The decline in expected recoverable value of the Mezzanine Loan was primarily driven by the Company’s conclusion that the collateral supporting the Mezzanine Loan may no longer be the sole source in recovering the Company’s investment. As a result, the Company utilized a discounted cash flow model to determine expected recoverability of the Mezzanine Loan. Additionally, a variety of factors further impacted the impairment analysis completed during the Company’s fourth quarter 2017 financial statement close process including operating results of the underlying real estate assets, as well as market and industry data, that reflect a declining trend in admissions and a continuing shift away from higher-rate Medicare plans in the post-acute/skilled nursing sector. The calculation relied on: (i) forecasted EBITDAR and market data, including, but not limited to, sales price per unit/bed, rent coverage ratios, and real estate capitalization rates and (ii) bids for a sale of the Mezzanine Loan received in February 2018, which incorporate market participant required rates of return and expected hold periods.

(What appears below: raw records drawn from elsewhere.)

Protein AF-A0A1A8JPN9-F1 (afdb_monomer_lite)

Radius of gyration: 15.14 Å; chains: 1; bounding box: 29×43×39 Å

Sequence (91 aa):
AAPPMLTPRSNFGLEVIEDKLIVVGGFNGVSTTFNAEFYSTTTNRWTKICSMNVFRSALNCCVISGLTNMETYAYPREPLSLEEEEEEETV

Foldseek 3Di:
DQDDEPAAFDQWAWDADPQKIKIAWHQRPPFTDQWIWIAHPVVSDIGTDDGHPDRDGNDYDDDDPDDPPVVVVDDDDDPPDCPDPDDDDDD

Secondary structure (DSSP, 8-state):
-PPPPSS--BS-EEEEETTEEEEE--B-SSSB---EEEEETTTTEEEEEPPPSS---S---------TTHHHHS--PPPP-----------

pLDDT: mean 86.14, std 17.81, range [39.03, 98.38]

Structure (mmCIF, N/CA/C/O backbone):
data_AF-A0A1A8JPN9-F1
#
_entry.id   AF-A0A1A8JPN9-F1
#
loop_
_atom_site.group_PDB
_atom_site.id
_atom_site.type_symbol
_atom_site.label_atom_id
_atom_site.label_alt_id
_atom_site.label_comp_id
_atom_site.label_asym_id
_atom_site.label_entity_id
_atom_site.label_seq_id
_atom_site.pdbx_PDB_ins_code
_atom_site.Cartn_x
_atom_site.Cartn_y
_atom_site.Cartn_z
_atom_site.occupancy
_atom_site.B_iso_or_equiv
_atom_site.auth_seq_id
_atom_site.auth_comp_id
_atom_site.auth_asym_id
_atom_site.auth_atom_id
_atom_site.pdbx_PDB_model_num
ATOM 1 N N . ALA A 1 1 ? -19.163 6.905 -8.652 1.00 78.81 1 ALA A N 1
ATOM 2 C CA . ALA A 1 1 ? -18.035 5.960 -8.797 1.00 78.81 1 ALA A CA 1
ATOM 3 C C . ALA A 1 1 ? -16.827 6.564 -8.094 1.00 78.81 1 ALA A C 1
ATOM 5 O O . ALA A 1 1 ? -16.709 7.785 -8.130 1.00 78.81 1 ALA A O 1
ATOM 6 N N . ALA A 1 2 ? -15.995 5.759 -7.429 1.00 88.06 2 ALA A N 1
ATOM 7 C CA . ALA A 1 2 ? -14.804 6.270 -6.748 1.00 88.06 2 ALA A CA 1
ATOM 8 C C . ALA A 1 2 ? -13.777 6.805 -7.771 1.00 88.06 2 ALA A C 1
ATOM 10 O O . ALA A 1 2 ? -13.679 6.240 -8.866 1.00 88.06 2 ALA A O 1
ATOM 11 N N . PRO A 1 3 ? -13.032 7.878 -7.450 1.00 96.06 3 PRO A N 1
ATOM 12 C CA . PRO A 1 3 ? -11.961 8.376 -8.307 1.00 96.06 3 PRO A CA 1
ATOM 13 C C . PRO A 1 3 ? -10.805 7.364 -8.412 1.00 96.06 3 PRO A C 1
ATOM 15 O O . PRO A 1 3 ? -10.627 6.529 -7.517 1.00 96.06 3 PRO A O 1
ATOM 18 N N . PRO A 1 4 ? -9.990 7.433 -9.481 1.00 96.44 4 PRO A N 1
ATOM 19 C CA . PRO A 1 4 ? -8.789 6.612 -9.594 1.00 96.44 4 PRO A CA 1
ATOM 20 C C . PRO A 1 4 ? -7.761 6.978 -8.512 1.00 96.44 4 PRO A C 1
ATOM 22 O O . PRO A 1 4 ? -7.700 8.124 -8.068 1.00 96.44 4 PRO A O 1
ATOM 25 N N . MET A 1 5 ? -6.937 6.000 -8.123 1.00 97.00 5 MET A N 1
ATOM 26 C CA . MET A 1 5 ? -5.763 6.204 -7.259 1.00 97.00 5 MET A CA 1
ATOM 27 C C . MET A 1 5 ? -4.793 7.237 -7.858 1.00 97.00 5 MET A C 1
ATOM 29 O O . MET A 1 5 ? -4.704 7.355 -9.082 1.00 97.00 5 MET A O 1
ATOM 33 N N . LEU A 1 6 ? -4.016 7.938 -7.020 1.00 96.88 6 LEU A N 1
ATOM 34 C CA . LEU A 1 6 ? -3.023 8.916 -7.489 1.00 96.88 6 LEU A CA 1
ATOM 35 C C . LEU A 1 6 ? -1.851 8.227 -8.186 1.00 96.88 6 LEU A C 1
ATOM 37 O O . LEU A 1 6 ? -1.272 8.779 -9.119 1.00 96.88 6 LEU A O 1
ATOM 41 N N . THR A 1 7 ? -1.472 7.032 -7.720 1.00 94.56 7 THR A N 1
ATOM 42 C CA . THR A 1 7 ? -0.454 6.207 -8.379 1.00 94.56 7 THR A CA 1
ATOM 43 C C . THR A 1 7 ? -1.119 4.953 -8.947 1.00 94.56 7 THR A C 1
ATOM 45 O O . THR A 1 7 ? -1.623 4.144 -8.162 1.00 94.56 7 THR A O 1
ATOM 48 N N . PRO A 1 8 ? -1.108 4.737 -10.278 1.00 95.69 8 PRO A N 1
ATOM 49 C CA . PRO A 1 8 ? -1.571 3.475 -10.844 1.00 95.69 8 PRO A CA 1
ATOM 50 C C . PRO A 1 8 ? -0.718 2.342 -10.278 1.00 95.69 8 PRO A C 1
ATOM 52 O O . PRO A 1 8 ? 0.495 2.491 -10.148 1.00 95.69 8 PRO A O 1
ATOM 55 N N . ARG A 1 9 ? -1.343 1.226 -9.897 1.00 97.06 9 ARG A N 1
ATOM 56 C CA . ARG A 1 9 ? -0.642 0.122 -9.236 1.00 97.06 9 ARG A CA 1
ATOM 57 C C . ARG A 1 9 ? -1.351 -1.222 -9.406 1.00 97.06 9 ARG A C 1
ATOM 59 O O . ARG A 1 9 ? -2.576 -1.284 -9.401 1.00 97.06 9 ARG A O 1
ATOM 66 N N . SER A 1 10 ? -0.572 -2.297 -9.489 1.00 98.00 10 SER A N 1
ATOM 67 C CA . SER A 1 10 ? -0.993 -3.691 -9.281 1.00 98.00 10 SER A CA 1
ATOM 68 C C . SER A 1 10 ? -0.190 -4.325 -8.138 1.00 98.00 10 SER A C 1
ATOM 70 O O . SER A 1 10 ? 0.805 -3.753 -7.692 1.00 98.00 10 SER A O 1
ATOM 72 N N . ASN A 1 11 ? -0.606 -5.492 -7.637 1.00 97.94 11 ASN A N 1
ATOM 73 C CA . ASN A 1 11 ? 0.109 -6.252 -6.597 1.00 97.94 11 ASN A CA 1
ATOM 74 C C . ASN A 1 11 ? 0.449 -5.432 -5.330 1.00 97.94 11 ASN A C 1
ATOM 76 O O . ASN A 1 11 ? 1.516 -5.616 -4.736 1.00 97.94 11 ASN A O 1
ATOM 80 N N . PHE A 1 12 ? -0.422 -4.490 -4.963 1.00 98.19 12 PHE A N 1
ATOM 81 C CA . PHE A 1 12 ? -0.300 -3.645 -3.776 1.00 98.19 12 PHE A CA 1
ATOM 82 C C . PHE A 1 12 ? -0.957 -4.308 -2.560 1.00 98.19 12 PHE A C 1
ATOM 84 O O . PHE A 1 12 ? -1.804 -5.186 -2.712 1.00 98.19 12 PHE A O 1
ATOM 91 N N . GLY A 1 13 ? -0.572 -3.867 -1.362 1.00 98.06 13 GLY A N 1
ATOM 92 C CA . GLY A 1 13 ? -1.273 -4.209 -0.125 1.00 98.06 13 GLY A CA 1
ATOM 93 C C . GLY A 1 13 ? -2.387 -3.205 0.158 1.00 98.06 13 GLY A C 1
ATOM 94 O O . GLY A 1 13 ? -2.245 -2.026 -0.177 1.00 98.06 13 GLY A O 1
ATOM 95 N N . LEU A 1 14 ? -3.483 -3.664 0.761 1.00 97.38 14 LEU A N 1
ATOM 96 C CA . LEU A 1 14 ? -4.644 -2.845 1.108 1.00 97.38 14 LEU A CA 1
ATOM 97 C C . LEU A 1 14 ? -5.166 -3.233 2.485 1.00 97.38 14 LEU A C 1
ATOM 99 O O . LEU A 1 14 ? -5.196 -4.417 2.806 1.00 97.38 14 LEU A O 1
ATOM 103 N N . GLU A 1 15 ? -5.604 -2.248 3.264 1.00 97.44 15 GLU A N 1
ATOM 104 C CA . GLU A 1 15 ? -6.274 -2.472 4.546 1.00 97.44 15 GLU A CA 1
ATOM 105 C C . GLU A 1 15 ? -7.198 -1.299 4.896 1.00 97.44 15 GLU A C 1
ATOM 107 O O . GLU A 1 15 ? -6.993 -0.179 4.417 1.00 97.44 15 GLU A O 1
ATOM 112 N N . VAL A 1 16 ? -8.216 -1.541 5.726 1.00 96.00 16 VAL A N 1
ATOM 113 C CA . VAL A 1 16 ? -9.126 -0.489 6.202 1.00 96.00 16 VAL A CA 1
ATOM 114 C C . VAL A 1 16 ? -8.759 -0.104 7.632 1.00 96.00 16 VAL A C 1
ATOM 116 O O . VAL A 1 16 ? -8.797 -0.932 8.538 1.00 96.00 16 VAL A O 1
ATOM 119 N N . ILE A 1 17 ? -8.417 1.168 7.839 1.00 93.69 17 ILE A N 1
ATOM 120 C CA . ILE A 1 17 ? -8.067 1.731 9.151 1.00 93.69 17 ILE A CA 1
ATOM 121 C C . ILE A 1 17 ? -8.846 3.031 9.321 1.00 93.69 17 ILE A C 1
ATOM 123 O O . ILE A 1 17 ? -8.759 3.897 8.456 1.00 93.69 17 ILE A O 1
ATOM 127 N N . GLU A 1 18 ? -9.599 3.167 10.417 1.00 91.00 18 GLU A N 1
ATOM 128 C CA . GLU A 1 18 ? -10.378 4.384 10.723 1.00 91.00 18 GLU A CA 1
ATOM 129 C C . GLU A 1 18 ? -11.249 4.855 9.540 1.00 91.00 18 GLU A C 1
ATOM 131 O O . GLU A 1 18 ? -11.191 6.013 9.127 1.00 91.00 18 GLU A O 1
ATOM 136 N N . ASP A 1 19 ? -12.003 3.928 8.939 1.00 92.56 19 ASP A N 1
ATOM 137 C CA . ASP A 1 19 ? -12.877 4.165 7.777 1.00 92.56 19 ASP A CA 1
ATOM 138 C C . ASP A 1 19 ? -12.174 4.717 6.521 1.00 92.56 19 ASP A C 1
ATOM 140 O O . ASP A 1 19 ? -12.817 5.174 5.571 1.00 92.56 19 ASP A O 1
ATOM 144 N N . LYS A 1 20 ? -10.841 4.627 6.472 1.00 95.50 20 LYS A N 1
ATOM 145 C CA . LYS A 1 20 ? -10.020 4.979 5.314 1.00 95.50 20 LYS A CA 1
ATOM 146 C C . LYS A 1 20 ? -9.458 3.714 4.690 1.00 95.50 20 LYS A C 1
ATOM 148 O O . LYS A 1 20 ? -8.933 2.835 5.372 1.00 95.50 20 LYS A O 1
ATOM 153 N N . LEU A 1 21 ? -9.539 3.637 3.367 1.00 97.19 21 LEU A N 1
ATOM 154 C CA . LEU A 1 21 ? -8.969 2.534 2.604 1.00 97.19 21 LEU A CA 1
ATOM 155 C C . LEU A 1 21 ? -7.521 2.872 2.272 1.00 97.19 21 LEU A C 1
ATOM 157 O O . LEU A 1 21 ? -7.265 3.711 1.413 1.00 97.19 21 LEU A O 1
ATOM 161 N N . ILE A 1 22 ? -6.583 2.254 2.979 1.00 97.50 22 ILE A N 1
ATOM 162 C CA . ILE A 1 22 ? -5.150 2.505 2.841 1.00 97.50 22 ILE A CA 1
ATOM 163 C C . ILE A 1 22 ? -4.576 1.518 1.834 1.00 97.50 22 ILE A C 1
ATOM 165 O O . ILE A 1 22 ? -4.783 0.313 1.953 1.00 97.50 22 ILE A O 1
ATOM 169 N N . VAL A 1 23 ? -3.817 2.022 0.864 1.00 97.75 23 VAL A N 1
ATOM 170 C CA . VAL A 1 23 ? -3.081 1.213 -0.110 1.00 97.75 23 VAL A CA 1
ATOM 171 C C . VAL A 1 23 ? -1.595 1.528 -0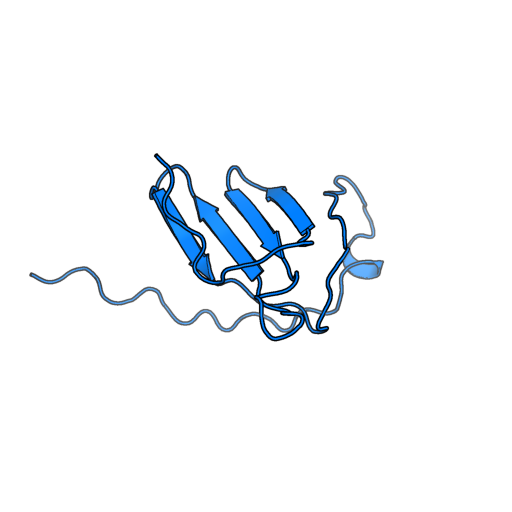.045 1.00 97.75 23 VAL A C 1
ATOM 173 O O . VAL A 1 23 ? -1.179 2.685 0.048 1.00 97.75 23 VAL A O 1
ATOM 176 N N . VAL A 1 24 ? -0.775 0.484 -0.101 1.00 97.75 24 VAL A N 1
ATOM 177 C CA . VAL A 1 24 ? 0.676 0.580 0.072 1.00 97.75 24 VAL A CA 1
ATOM 178 C C . VAL A 1 24 ? 1.411 -0.233 -0.986 1.00 97.75 24 VAL A C 1
ATOM 180 O O . VAL A 1 24 ? 1.081 -1.385 -1.277 1.00 97.75 24 VAL A O 1
ATOM 183 N N . GLY A 1 25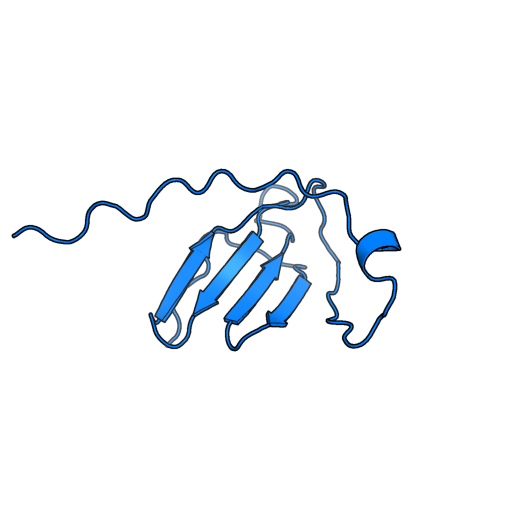 ? 2.443 0.376 -1.565 1.00 98.19 25 GLY A N 1
ATOM 184 C CA . GLY A 1 25 ? 3.331 -0.281 -2.518 1.00 98.19 25 GLY A CA 1
ATOM 185 C C . GLY A 1 25 ? 2.652 -0.746 -3.803 1.00 98.19 25 GLY A C 1
ATOM 186 O O . GLY A 1 25 ? 1.688 -0.142 -4.278 1.00 98.19 25 GLY A O 1
ATOM 187 N N . GLY A 1 26 ? 3.182 -1.822 -4.377 1.00 98.38 26 GLY A N 1
ATOM 188 C CA . GLY A 1 26 ? 2.729 -2.409 -5.636 1.00 98.38 26 GLY A CA 1
ATOM 189 C C . GLY A 1 26 ? 3.673 -2.131 -6.803 1.00 98.38 26 GLY A C 1
ATOM 190 O O . GLY A 1 26 ? 4.842 -1.801 -6.614 1.00 98.38 26 GLY A O 1
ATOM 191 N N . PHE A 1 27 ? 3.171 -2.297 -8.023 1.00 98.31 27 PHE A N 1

Beginning in the first quarter of 2017, the Company elected to recognize interest income on a cash basis. During the years ended December 31, 2018, 2017 and 2016, the Company recognized interest income of zero, $23 million, and $31 million, respectively, and received cash payments of $25 million and $30 million, respectively, from Tandem. The carrying value of the Mezzanine Loan was $105 million at December 31, 2017.
In March 2018, the Company sold the Mezzanine Loan to a third party for approximately $112 million, resulting in an impairment recovery, net of transaction costs and fees, of $3 million included in other income (expense), net. The Company holds no further economic interest in the operations of Tandem.
U.K. Bridge Loan
In 2016, the Company provided a £105 million ($131 million at closing) bridge loan (the “U.K. Bridge Loan”) to Maria Mallaband Care Group Ltd. ("MMCG") to fund the acquisition of a portfolio of seven care homes in the U.K. Under the U.K. Bridge Loan, the Company retained a three-year call option to acquire those seven care homes at a future date for £105 million, subject to certain conditions precedent being met. In March 2018, upon resolution of all conditions precedent, the Company began the process of exercising its call option to acquire the seven care homes and concluded that it should consolidate the real estate. As a result, the Company derecognized the outstanding loan receivable of £105 million and recognized a £29 million ($41 million) loss on consolidation. Refer to Note 19 for further discussion regarding impact of consolidating the seven care homes during the first quarter of 2018.
In June 2018, the Company completed the process of exercising the above-mentioned call option. The seven care homes acquired through the call option were included in the U.K. JV transaction (see Note 5).